We'll be using data collected from the Pittsburgh GIS data repository from the Pittsburgh city planning department: http://pittsburghpa.gov/dcp/gis/gis-data-new. While there aren't always public repositories for GIS data, a surprisingly large number of cities or counties maintain an up-to-date set of GIS data available on their web pages, and the analysis we do here could be repeated for many other cities as well.
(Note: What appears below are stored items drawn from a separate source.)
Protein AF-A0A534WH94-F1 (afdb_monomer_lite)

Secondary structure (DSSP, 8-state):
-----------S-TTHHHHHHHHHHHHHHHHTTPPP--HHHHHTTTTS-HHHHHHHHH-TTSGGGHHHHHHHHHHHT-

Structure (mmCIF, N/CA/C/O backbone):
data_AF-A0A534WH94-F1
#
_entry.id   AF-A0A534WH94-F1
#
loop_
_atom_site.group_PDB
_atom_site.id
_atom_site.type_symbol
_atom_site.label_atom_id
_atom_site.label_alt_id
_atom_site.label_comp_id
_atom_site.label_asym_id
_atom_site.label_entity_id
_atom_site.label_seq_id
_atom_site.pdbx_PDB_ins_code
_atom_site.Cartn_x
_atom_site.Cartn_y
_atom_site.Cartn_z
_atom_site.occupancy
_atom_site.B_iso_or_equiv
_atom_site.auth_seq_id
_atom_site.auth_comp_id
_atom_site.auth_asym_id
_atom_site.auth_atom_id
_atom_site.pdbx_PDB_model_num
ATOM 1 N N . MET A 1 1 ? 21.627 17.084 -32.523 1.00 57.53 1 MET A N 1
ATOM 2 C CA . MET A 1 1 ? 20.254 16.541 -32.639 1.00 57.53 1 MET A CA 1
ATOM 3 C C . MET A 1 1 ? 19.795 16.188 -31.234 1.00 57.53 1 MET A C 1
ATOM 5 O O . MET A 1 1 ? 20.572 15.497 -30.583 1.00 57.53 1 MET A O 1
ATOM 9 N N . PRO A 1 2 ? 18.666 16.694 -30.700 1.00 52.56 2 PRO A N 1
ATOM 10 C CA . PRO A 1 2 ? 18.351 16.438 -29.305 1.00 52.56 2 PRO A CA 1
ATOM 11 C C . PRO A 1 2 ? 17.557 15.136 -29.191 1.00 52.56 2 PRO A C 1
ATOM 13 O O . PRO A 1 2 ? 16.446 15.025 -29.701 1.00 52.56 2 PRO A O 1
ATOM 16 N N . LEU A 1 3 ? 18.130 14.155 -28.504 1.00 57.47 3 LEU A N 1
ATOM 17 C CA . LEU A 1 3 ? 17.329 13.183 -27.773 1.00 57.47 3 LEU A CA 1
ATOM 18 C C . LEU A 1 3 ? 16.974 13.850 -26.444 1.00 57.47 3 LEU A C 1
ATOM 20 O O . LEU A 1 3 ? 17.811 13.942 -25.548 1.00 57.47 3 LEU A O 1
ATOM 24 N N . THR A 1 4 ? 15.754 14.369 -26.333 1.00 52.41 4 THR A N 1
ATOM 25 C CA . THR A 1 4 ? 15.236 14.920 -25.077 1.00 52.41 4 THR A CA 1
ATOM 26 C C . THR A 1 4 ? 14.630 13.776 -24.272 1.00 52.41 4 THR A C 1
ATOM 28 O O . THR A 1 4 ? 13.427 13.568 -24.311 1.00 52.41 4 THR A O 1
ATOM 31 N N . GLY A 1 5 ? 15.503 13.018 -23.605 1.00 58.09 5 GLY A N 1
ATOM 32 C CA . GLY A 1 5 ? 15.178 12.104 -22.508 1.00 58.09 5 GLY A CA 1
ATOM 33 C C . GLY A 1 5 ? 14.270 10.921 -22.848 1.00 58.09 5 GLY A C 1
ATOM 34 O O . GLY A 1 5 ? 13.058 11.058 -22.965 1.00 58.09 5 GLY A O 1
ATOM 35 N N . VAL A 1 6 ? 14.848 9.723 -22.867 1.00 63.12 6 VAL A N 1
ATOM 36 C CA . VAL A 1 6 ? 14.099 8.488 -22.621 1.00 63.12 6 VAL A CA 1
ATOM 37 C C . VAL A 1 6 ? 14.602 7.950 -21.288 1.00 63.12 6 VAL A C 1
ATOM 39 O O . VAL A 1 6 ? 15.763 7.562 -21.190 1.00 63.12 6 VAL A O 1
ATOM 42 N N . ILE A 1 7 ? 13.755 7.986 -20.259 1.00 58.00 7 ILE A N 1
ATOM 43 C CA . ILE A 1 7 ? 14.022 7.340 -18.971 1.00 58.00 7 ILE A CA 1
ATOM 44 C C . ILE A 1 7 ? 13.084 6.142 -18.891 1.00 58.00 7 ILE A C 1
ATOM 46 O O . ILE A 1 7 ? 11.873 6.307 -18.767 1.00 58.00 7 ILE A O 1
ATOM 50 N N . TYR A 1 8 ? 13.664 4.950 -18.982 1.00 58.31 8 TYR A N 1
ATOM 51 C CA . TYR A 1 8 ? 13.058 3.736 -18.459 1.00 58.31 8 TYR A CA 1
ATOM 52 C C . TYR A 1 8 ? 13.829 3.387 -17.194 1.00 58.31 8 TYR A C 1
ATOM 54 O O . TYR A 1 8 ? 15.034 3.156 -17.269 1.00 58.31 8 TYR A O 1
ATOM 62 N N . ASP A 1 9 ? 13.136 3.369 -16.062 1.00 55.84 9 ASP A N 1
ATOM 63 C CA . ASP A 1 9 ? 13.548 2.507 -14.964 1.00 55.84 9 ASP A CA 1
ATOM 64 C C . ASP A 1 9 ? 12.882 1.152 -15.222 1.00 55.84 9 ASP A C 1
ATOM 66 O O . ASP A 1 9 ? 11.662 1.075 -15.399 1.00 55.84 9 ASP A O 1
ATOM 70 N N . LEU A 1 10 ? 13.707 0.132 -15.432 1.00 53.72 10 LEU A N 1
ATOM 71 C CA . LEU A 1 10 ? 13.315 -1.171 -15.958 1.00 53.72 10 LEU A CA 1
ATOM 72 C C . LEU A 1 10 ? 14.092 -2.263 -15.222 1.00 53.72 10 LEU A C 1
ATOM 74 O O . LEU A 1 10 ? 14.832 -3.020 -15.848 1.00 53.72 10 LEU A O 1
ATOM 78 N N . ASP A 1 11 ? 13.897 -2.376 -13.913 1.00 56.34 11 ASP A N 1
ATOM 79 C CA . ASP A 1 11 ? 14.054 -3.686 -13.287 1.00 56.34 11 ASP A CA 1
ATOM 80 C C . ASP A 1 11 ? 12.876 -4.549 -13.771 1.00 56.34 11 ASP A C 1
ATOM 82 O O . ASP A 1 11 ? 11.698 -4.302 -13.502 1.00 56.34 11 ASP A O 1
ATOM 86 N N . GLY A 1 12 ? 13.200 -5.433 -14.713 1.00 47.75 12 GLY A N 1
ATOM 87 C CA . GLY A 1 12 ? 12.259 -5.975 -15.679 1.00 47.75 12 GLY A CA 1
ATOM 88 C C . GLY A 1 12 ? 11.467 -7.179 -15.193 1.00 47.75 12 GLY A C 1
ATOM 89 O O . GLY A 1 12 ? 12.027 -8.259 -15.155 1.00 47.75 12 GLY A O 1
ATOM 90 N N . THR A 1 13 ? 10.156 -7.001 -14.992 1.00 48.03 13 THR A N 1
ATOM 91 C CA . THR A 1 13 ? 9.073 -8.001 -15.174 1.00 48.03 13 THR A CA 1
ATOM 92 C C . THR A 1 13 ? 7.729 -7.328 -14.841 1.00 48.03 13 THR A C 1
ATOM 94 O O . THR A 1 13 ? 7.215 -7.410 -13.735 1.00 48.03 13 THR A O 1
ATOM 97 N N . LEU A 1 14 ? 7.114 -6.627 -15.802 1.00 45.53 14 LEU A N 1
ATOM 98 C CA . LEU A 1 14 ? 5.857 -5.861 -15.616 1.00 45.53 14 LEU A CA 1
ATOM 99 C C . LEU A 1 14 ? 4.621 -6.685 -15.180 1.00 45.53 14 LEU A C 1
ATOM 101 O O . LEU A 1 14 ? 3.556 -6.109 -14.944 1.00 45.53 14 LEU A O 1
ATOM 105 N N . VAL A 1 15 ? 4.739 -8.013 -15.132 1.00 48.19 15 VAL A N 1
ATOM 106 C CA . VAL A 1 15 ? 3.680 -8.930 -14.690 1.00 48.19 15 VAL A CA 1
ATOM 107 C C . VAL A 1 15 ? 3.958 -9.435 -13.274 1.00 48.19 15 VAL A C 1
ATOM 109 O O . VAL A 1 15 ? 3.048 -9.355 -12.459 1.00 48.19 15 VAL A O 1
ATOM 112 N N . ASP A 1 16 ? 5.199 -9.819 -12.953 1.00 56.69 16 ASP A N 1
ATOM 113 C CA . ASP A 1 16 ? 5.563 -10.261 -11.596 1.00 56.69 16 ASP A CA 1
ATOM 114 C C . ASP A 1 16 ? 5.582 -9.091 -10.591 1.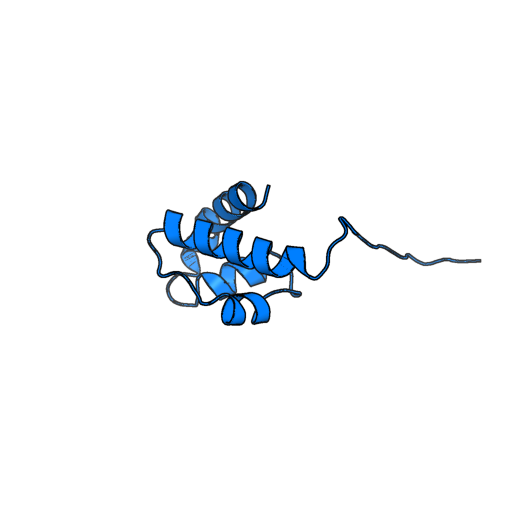00 56.69 16 ASP A C 1
ATOM 116 O O . ASP A 1 16 ? 5.172 -9.249 -9.448 1.00 56.69 16 ASP A O 1
ATOM 120 N N . SER A 1 17 ? 5.882 -7.861 -11.035 1.00 74.88 17 SER A N 1
ATOM 121 C CA . SER A 1 17 ? 5.928 -6.702 -10.130 1.00 74.88 17 SER A CA 1
ATOM 122 C C . SER A 1 17 ? 4.575 -6.283 -9.555 1.00 74.88 17 SER A C 1
ATOM 124 O O . SER A 1 17 ? 4.533 -5.605 -8.535 1.00 74.88 17 SER A O 1
ATOM 126 N N . ARG A 1 18 ? 3.445 -6.630 -10.184 1.00 88.44 18 ARG A N 1
ATOM 127 C CA . ARG A 1 18 ? 2.126 -6.217 -9.672 1.00 88.44 18 ARG A CA 1
ATOM 128 C C . ARG A 1 18 ? 1.681 -7.042 -8.479 1.00 88.44 18 ARG A C 1
ATOM 130 O O . ARG A 1 18 ? 1.169 -6.451 -7.530 1.00 88.44 18 ARG A O 1
ATOM 137 N N . ASP A 1 19 ? 1.888 -8.351 -8.555 1.00 91.12 19 ASP A N 1
ATOM 138 C CA . ASP A 1 19 ? 1.588 -9.255 -7.452 1.00 91.12 19 ASP A CA 1
ATOM 139 C C . ASP A 1 19 ? 2.587 -9.007 -6.305 1.00 91.12 19 ASP A C 1
ATOM 141 O O . ASP A 1 19 ? 2.149 -8.821 -5.176 1.00 91.12 19 ASP A O 1
ATOM 145 N N . ASP A 1 20 ? 3.879 -8.783 -6.591 1.00 90.56 20 ASP A N 1
ATOM 146 C CA . ASP A 1 20 ? 4.875 -8.386 -5.575 1.00 90.56 20 ASP A CA 1
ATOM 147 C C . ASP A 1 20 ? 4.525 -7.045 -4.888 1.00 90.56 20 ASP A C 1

We will cover the following topics in this tutorial:
Before getting started, you'll need to install the various libraries that we will use. You can install GeoPandas, Shapely (automatically installed as a dependency of GeoPandas), and GeoPy using pip
:
$ pip install --upgrade geopandas geopy
On my machine, GeoPandas throws an exception in its spatial join command unless the Rtree library is also installed. There are instructions for installing Rtree on the web page above, but I was able to use the following command, which installed the relevant libraries:
$ conda install -c ioos rtree
Note that this installs the rtree module from a private repository (called ioos
), not an official conda package, so there is a chance it won't work for you, and you'll need to consult the documentation. After you run all the installs, make sure the following commands work for you:
import geopandas as gpd
import shapely
from geopy.geocoders import GoogleV3
import rtree
import numpy as np
Now that we've installed and loaded the libraries, let's load our first geographic data. We're going to load data provided in the "shapefile" format, which stores vector data that is geographically tagged (i.e., the points are expressed in terms of longitude/latitude or some other geographic coordinate system).
Download the Census_Data.zip
file from the Pittsburgh city planning website: http://apps.pittsburghpa.gov/dcp/Census_Data.zip. Then unzip the Neighborhood.zip
file to create a Neighborhood
folder with a number of files inside, including a Neighborhood.shp
file. This is the Shapefile we want, but in an odd quirk of the Shapefile format, you actually need all the files in this directory in order to properly load the file (GIS systems were developed before people knew how to properly create database files, apparently). So you'll want to copy the entire Neighborhood
directory into the same folder as this notebook, and you can then load the data using the following command.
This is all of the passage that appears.